#### Requirement
There is one span to output from the data below: the lines starting at the line with "ATOM 103 C C" and ending at the line with "ATOM 124 O O". Output it exactly, ends included, nothing more.

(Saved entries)
────────────────────────────────────────

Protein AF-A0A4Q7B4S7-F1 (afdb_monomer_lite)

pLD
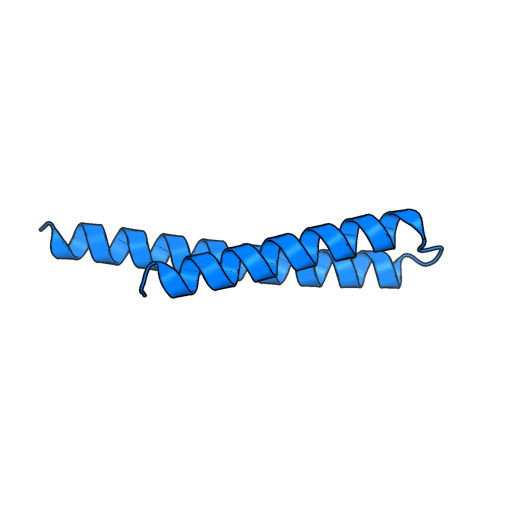DT: mean 86.52, std 9.17, range [53.12, 96.19]

Organism: NCBI:txid202951

Sequence (63 aa):
MDIKHIKNLLDIFEGTVERRCAIYEIADDEDDENRAAAECGAAKAELIRAIEQLAQHQEDSSA

Structure (mmCIF, N/CA/C/O backbone):
data_AF-A0A4Q7B4S7-F1
#
_entry.id   AF-A0A4Q7B4S7-F1
#
loop_
_atom_site.group_PDB
_atom_site.id
_atom_site.type_symbol
_atom_site.label_atom_id
_atom_site.label_alt_id
_atom_site.label_comp_id
_atom_site.label_asym_id
_atom_site.label_entity_id
_atom_site.label_seq_id
_atom_site.pdbx_PDB_ins_code
_atom_site.Cartn_x
_atom_site.Cartn_y
_atom_site.Cartn_z
_atom_site.occupancy
_atom_site.B_iso_or_equiv
_atom_site.auth_seq_id
_atom_site.auth_comp_id
_atom_site.auth_asym_id
_atom_site.auth_atom_id
_atom_site.pdbx_PDB_model_num
ATOM 1 N N . MET A 1 1 ? -17.162 3.524 8.072 1.00 64.94 1 MET A N 1
ATOM 2 C CA . MET A 1 1 ? -16.253 2.634 7.312 1.00 64.94 1 MET A CA 1
ATOM 3 C C . MET A 1 1 ? -16.495 1.203 7.782 1.00 64.94 1 MET A C 1
ATOM 5 O O . MET A 1 1 ? -16.616 1.036 8.989 1.00 64.94 1 MET A O 1
ATOM 9 N N . ASP A 1 2 ? -16.621 0.199 6.906 1.00 78.50 2 ASP A N 1
ATOM 10 C CA . ASP A 1 2 ? -16.745 -1.209 7.334 1.00 78.50 2 ASP A CA 1
ATOM 11 C C . ASP A 1 2 ? -15.435 -1.987 7.117 1.00 78.50 2 ASP A C 1
ATOM 13 O O . ASP A 1 2 ? -14.543 -1.565 6.378 1.00 78.50 2 A
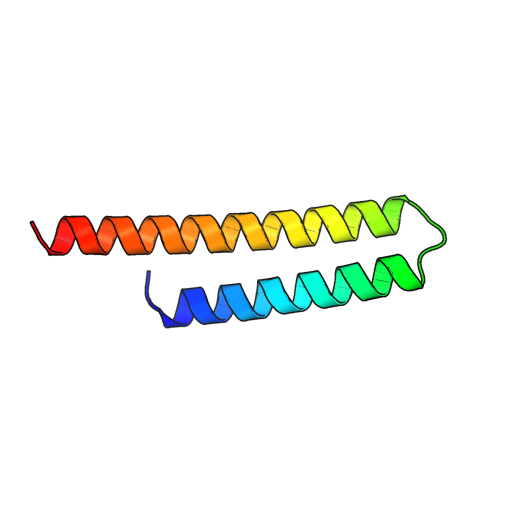SP A O 1
ATOM 17 N N . ILE A 1 3 ? -15.306 -3.142 7.772 1.00 84.31 3 ILE A N 1
ATOM 18 C CA . ILE A 1 3 ? -14.101 -3.976 7.675 1.00 84.31 3 ILE A CA 1
ATOM 19 C C . ILE A 1 3 ? -13.862 -4.524 6.256 1.00 84.31 3 ILE A C 1
ATOM 21 O O . ILE A 1 3 ? -12.732 -4.872 5.922 1.00 84.31 3 ILE A O 1
ATOM 25 N N . LYS A 1 4 ? -14.895 -4.608 5.404 1.00 88.81 4 LYS A N 1
A
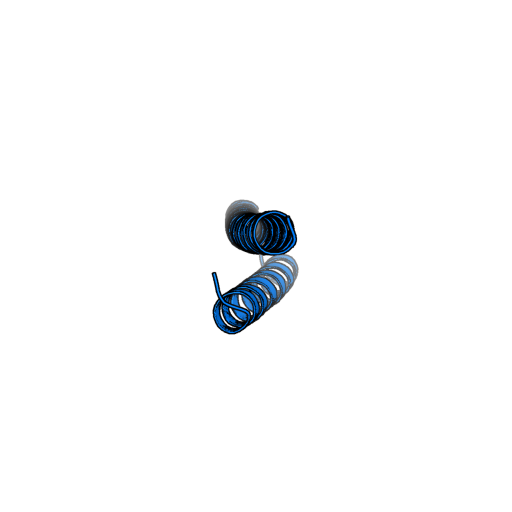TOM 26 C CA . LYS A 1 4 ? -14.751 -5.067 4.013 1.00 88.81 4 LYS A CA 1
ATOM 27 C C . LYS A 1 4 ? -14.025 -4.021 3.176 1.00 88.81 4 LYS A C 1
ATOM 29 O O . LYS A 1 4 ? -13.190 -4.386 2.357 1.00 88.81 4 LYS A O 1
ATOM 34 N N . HIS A 1 5 ? -14.295 -2.742 3.416 1.00 86.81 5 HIS A N 1
ATOM 35 C CA . HIS A 1 5 ? -13.594 -1.656 2.747 1.00 86.81 5 HIS A CA 1
ATOM 36 C C . HIS A 1 5 ? -12.098 -1.628 3.103 1.00 86.81 5 HIS A C 1
ATOM 38 O O . HIS A 1 5 ? -11.267 -1.502 2.211 1.00 86.81 5 HIS A O 1
ATOM 44 N N . ILE A 1 6 ? -11.738 -1.851 4.373 1.00 90.19 6 ILE A N 1
ATOM 45 C CA . ILE A 1 6 ? -10.324 -1.955 4.783 1.00 90.19 6 ILE A CA 1
ATOM 46 C C . ILE A 1 6 ? -9.639 -3.166 4.144 1.00 90.19 6 ILE A C 1
ATOM 48 O O . ILE A 1 6 ? -8.505 -3.041 3.697 1.00 90.19 6 ILE A O 1
ATOM 52 N N . LYS A 1 7 ? -10.320 -4.315 4.045 1.00 91.25 7 LYS A N 1
ATOM 53 C CA . LYS A 1 7 ? -9.779 -5.488 3.334 1.00 91.25 7 LYS A CA 1
ATOM 54 C C . LYS A 1 7 ? -9.495 -5.183 1.865 1.00 91.25 7 LYS A C 1
ATOM 56 O O . LYS A 1 7 ? -8.411 -5.475 1.392 1.00 91.25 7 LYS A O 1
ATOM 61 N N . ASN A 1 8 ? -10.420 -4.512 1.184 1.00 92.56 8 ASN A N 1
ATOM 62 C CA . ASN A 1 8 ? -10.204 -4.088 -0.197 1.00 92.56 8 ASN A CA 1
ATOM 63 C C . ASN A 1 8 ? -9.008 -3.123 -0.334 1.00 92.56 8 ASN A C 1
ATOM 65 O O . ASN A 1 8 ? -8.238 -3.229 -1.281 1.00 92.56 8 ASN A O 1
ATOM 69 N N . LEU A 1 9 ? -8.827 -2.193 0.610 1.00 91.31 9 LEU A N 1
ATOM 70 C CA . LEU A 1 9 ? -7.655 -1.309 0.626 1.00 91.31 9 LEU A CA 1
ATOM 71 C C . LEU A 1 9 ? -6.348 -2.064 0.915 1.00 91.31 9 LEU A C 1
ATOM 73 O O . LEU A 1 9 ? -5.309 -1.693 0.372 1.00 91.31 9 LEU A O 1
ATOM 77 N N . LEU A 1 10 ? -6.396 -3.121 1.731 1.00 93.81 10 LEU A N 1
ATOM 78 C CA . LEU A 1 10 ? -5.259 -4.010 1.969 1.00 93.81 10 LEU A CA 1
ATOM 79 C C . LEU A 1 10 ? -4.847 -4.718 0.671 1.00 93.81 10 LEU A C 1
ATOM 81 O O . LEU A 1 10 ? -3.683 -4.632 0.296 1.00 93.81 10 LEU A O 1
ATOM 85 N N . ASP A 1 11 ? -5.803 -5.311 -0.050 1.00 95.19 11 ASP A N 1
ATOM 86 C CA . ASP A 1 11 ? -5.548 -5.996 -1.326 1.00 95.19 11 ASP A CA 1
ATOM 87 C C . ASP A 1 11 ? -4.932 -5.035 -2.365 1.00 95.19 11 ASP A C 1
ATOM 89 O O . ASP A 1 11 ? -3.990 -5.376 -3.084 1.00 95.19 11 ASP A O 1
ATOM 93 N N . ILE A 1 12 ? -5.427 -3.790 -2.425 1.00 92.94 12 ILE A N 1
ATOM 94 C CA . ILE A 1 12 ? -4.874 -2.742 -3.297 1.00 92.94 12 ILE A CA 1
ATOM 95 C C . ILE A 1 12 ? -3.438 -2.398 -2.889 1.00 92.94 12 ILE A C 1
ATOM 97 O O . ILE A 1 12 ? -2.563 -2.299 -3.754 1.00 92.94 12 ILE A O 1
ATOM 101 N N . PHE A 1 13 ? -3.184 -2.212 -1.592 1.00 93.44 13 PHE A N 1
ATOM 102 C CA . PHE A 1 13 ? -1.851 -1.903 -1.086 1.00 93.44 13 PHE A CA 1
ATOM 103 C C . PHE A 1 13 ? -0.861 -3.034 -1.389 1.00 93.44 13 PHE A C 1
ATOM 105 O O . PHE A 1 13 ? 0.205 -2.758 -1.942 1.00 93.44 13 PHE A O 1
ATOM 112 N N . GLU A 1 14 ? -1.223 -4.289 -1.123 1.00 95.38 14 GLU A N 1
ATOM 113 C CA . GLU A 1 14 ? -0.403 -5.463 -1.447 1.00 95.38 14 GLU A CA 1
ATOM 114 C C . GLU A 1 14 ? -0.056 -5.499 -2.941 1.00 95.38 14 GLU A C 1
ATOM 116 O O . GLU A 1 14 ? 1.122 -5.557 -3.297 1.00 95.38 14 GLU A O 1
ATOM 121 N N . GLY A 1 15 ? -1.043 -5.297 -3.820 1.00 92.75 15 GLY A N 1
ATOM 122 C CA . GLY A 1 15 ? -0.804 -5.225 -5.263 1.00 92.75 15 GLY A CA 1
ATOM 123 C C . GLY A 1 15 ? 0.129 -4.080 -5.684 1.00 92.75 15 GLY A C 1
ATOM 124 O O . GLY A 1 15 ? 0.910 -4.230 -6.625 1.00 92.75 15 GLY A O 1
ATOM 125 N N . THR A 1 16 ? 0.103 -2.927 -5.002 1.00 92.62 16 THR A N 1
ATOM 126 C CA . THR A 1 16 ? 1.071 -1.842 -5.274 1.00 92.62 16 THR A CA 1
ATOM 
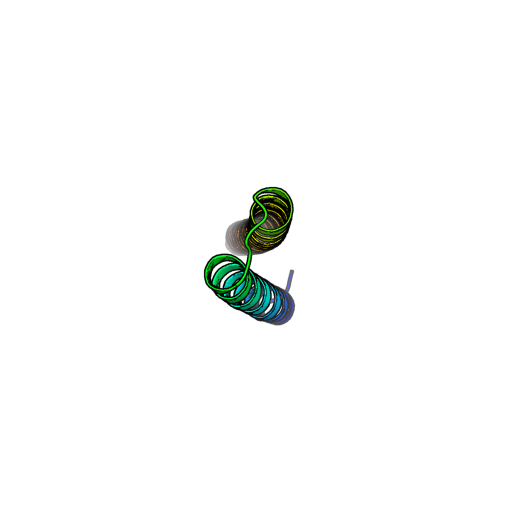127 C C . THR A 1 16 ? 2.482 -2.168 -4.791 1.00 
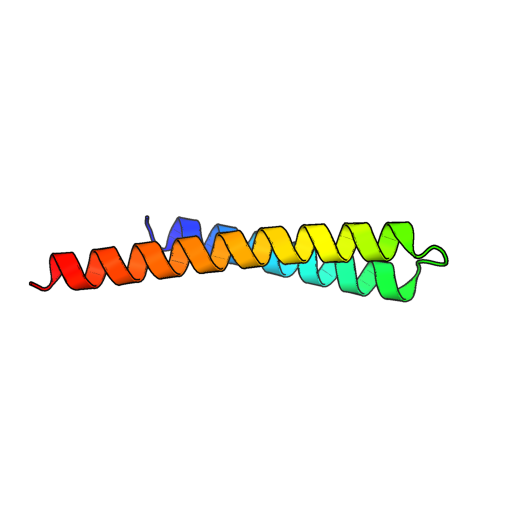92.62 16 THR A C 1
ATOM 129 O O . THR A 1 16 ? 3.445 -1.770 -5.445 1.00 92.62 16 THR A O 1
ATOM 132 N N . VAL A 1 17 ? 2.621 -2.904 -3.684 1.00 92.75 17 VAL A N 1
ATOM 133 C CA . VAL A 1 17 ? 3.923 -3.359 -3.180 1.00 92.75 17 VAL A CA 1
ATOM 134 C C . VAL A 1 17 ? 4.536 -4.359 -4.151 1.00 92.75 17 VAL A C 1
ATOM 136 O O . VAL A 1 17 ? 5.687 -4.177 -4.539 1.00 92.75 17 VAL A O 1
ATOM 139 N N . GLU A 1 18 ? 3.768 -5.355 -4.595 1.00 93.00 18 GLU A N 1
ATOM 140 C CA . GLU A 1 18 ? 4.223 -6.341 -5.581 1.00 93.00 18 GLU A CA 1
ATOM 141 C C . GLU A 1 18 ? 4.675 -5.672 -6.882 1.00 93.00 18 GLU A C 1
ATOM 143 O O . GLU A 1 18 ? 5.780 -5.936 -7.359 1.00 93.00 18 GLU A O 1
ATOM 148 N N . ARG A 1 19 ? 3.873 -4.739 -7.419 1.00 88.62 19 ARG A N 1
ATOM 149 C CA . ARG A 1 19 ? 4.244 -3.972 -8.619 1.00 88.62 19 ARG A CA 1
ATOM 150 C C . ARG A 1 19 ? 5.526 -3.174 -8.424 1.00 88.62 19 ARG A C 1
ATOM 152 O O . ARG A 1 19 ? 6.378 -3.178 -9.304 1.00 88.62 19 ARG A O 1
ATOM 159 N N . ARG A 1 20 ? 5.678 -2.502 -7.282 1.00 89.88 20 ARG A N 1
ATOM 160 C CA . ARG A 1 20 ? 6.880 -1.721 -6.987 1.00 89.88 20 ARG A CA 1
ATOM 161 C C . ARG A 1 20 ? 8.120 -2.608 -6.887 1.00 89.88 20 ARG A C 1
ATOM 163 O O . ARG A 1 20 ? 9.151 -2.246 -7.438 1.00 89.88 20 ARG A O 1
ATOM 170 N N . CYS A 1 21 ? 8.020 -3.760 -6.225 1.00 88.56 21 CYS A N 1
ATOM 171 C CA . CYS A 1 21 ? 9.115 -4.727 -6.161 1.00 88.56 21 CYS A CA 1
ATOM 172 C C . CYS A 1 21 ? 9.503 -5.221 -7.560 1.00 88.56 21 CYS A C 1
ATOM 174 O O . CYS A 1 21 ? 10.681 -5.206 -7.892 1.00 88.56 21 CYS A O 1
ATOM 176 N N . ALA A 1 22 ? 8.522 -5.566 -8.399 1.00 88.12 22 ALA A N 1
ATOM 177 C CA . ALA A 1 22 ? 8.784 -5.994 -9.770 1.00 88.12 22 ALA A CA 1
ATOM 178 C C . ALA A 1 22 ? 9.449 -4.894 -10.614 1.00 88.12 22 ALA A C 1
ATOM 180 O O . ALA A 1 22 ? 10.343 -5.193 -11.395 1.00 88.12 22 ALA A O 1
ATOM 181 N N . ILE A 1 23 ? 9.045 -3.628 -10.446 1.00 85.62 23 ILE A N 1
ATOM 182 C CA . ILE A 1 23 ? 9.646 -2.487 -11.152 1.00 85.62 23 ILE A CA 1
ATOM 183 C C . ILE A 1 23 ? 11.103 -2.292 -10.726 1.00 85.62 23 ILE A C 1
ATOM 185 O O . ILE A 1 23 ? 11.954 -2.201 -11.598 1.00 85.62 23 ILE A O 1
ATOM 189 N N . TYR A 1 24 ? 11.420 -2.336 -9.429 1.00 81.25 24 TYR A N 1
ATOM 190 C CA . TYR A 1 24 ? 12.810 -2.241 -8.953 1.00 81.25 24 TYR A CA 1
ATOM 191 C C . TYR A 1 24 ? 13.727 -3.371 -9.453 1.00 81.25 24 TYR A C 1
ATOM 193 O O . TYR A 1 24 ? 14.945 -3.228 -9.429 1.00 81.25 24 TYR A O 1
ATOM 201 N N . GLU A 1 25 ? 13.172 -4.507 -9.882 1.00 81.50 25 GLU A N 1
ATOM 202 C CA . GLU A 1 25 ? 13.959 -5.611 -10.447 1.00 81.50 25 GLU A CA 1
ATOM 203 C C . GLU A 1 25 ? 14.264 -5.441 -11.943 1.00 81.50 25 GLU A C 1
ATOM 205 O O . GLU A 1 25 ? 15.208 -6.056 -12.441 1.00 81.50 25 GLU A O 1
ATOM 210 N N . ILE A 1 26 ? 13.466 -4.650 -12.667 1.00 81.38 26 ILE A N 1
ATOM 211 C CA . ILE A 1 26 ? 13.513 -4.574 -14.138 1.00 81.38 26 ILE A CA 1
ATOM 212 C C . ILE A 1 26 ? 13.753 -3.166 -14.684 1.00 81.38 26 ILE A C 1
ATOM 214 O O . ILE A 1 26 ? 14.076 -3.033 -15.864 1.00 81.38 26 ILE A O 1
ATOM 218 N N . ALA A 1 27 ? 13.530 -2.128 -13.879 1.00 78.50 27 ALA A N 1
ATOM 219 C CA . ALA A 1 27 ? 13.658 -0.748 -14.304 1.00 78.50 27 ALA A CA 1
ATOM 220 C C . ALA A 1 27 ? 15.136 -0.377 -14.454 1.00 78.50 27 ALA A C 1
ATOM 222 O O . ALA A 1 27 ? 15.947 -0.611 -13.565 1.00 78.50 27 ALA A O 1
ATOM 223 N N . ASP A 1 28 ? 15.455 0.220 -15.598 1.00 74.62 28 ASP A N 1
ATOM 224 C CA . ASP A 1 28 ? 16.744 0.870 -15.875 1.00 74.62 28 ASP A CA 1
ATOM 225 C C . ASP A 1 28 ? 16.593 2.410 -15.809 1.00 74.62 28 ASP A C 1
ATOM 227 O O . ASP A 1 28 ? 17.512 3.157 -16.136 1.00 74.62 28 ASP A O 1
ATOM 231 N N . ASP A 1 29 ? 15.398 2.884 -15.418 1.00 78.25 29 ASP A N 1
ATOM 232 C CA . ASP A 1 29 ? 14.985 4.287 -15.361 1.00 78.25 29 ASP A CA 1
ATOM 233 C C . ASP A 1 29 ? 14.413 4.629 -13.972 1.00 78.25 29 ASP A C 1
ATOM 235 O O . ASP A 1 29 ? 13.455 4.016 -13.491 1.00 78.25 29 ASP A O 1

────────────────────────────────────────

#### Solution to this task
ATOM 103 C C . PHE A 1 13 ? -0.861 -3.034 -1.389 1.00 93.44 13 PHE A C 1
ATOM 105 O O . PHE A 1 13 ? 0.205 -2.758 -1.942 1.00 93.44 13 PHE A O 1
ATOM 112 N N . GLU A 1 14 ? -1.223 -4.289 -1.123 1.00 95.38 14 GLU A N 1
ATOM 113 C CA . GLU A 1 14 ? -0.403 -5.463 -1.447 1.00 95.38 14 GLU A CA 1
ATOM 114 C C . GLU A 1 14 ? -0.056 -5.499 -2.941 1.00 95.38 14 GLU A C 1
ATOM 116 O O . GLU A 1 14 ? 1.122 -5.557 -3.297 1.00 95.38 14 GLU A O 1
ATOM 121 N N . GLY A 1 15 ? -1.043 -5.297 -3.820 1.00 92.75 15 GLY A N 1
ATOM 122 C CA . GLY A 1 15 ? -0.804 -5.225 -5.263 1.00 92.75 15 GLY A CA 1
ATOM 123 C C . GLY A 1 15 ? 0.129 -4.080 -5.684 1.00 92.75 15 GLY A C 1
ATOM 124 O O . GLY A 1 15 ? 0.910 -4.230 -6.625 1.00 92.75 15 GLY A O 1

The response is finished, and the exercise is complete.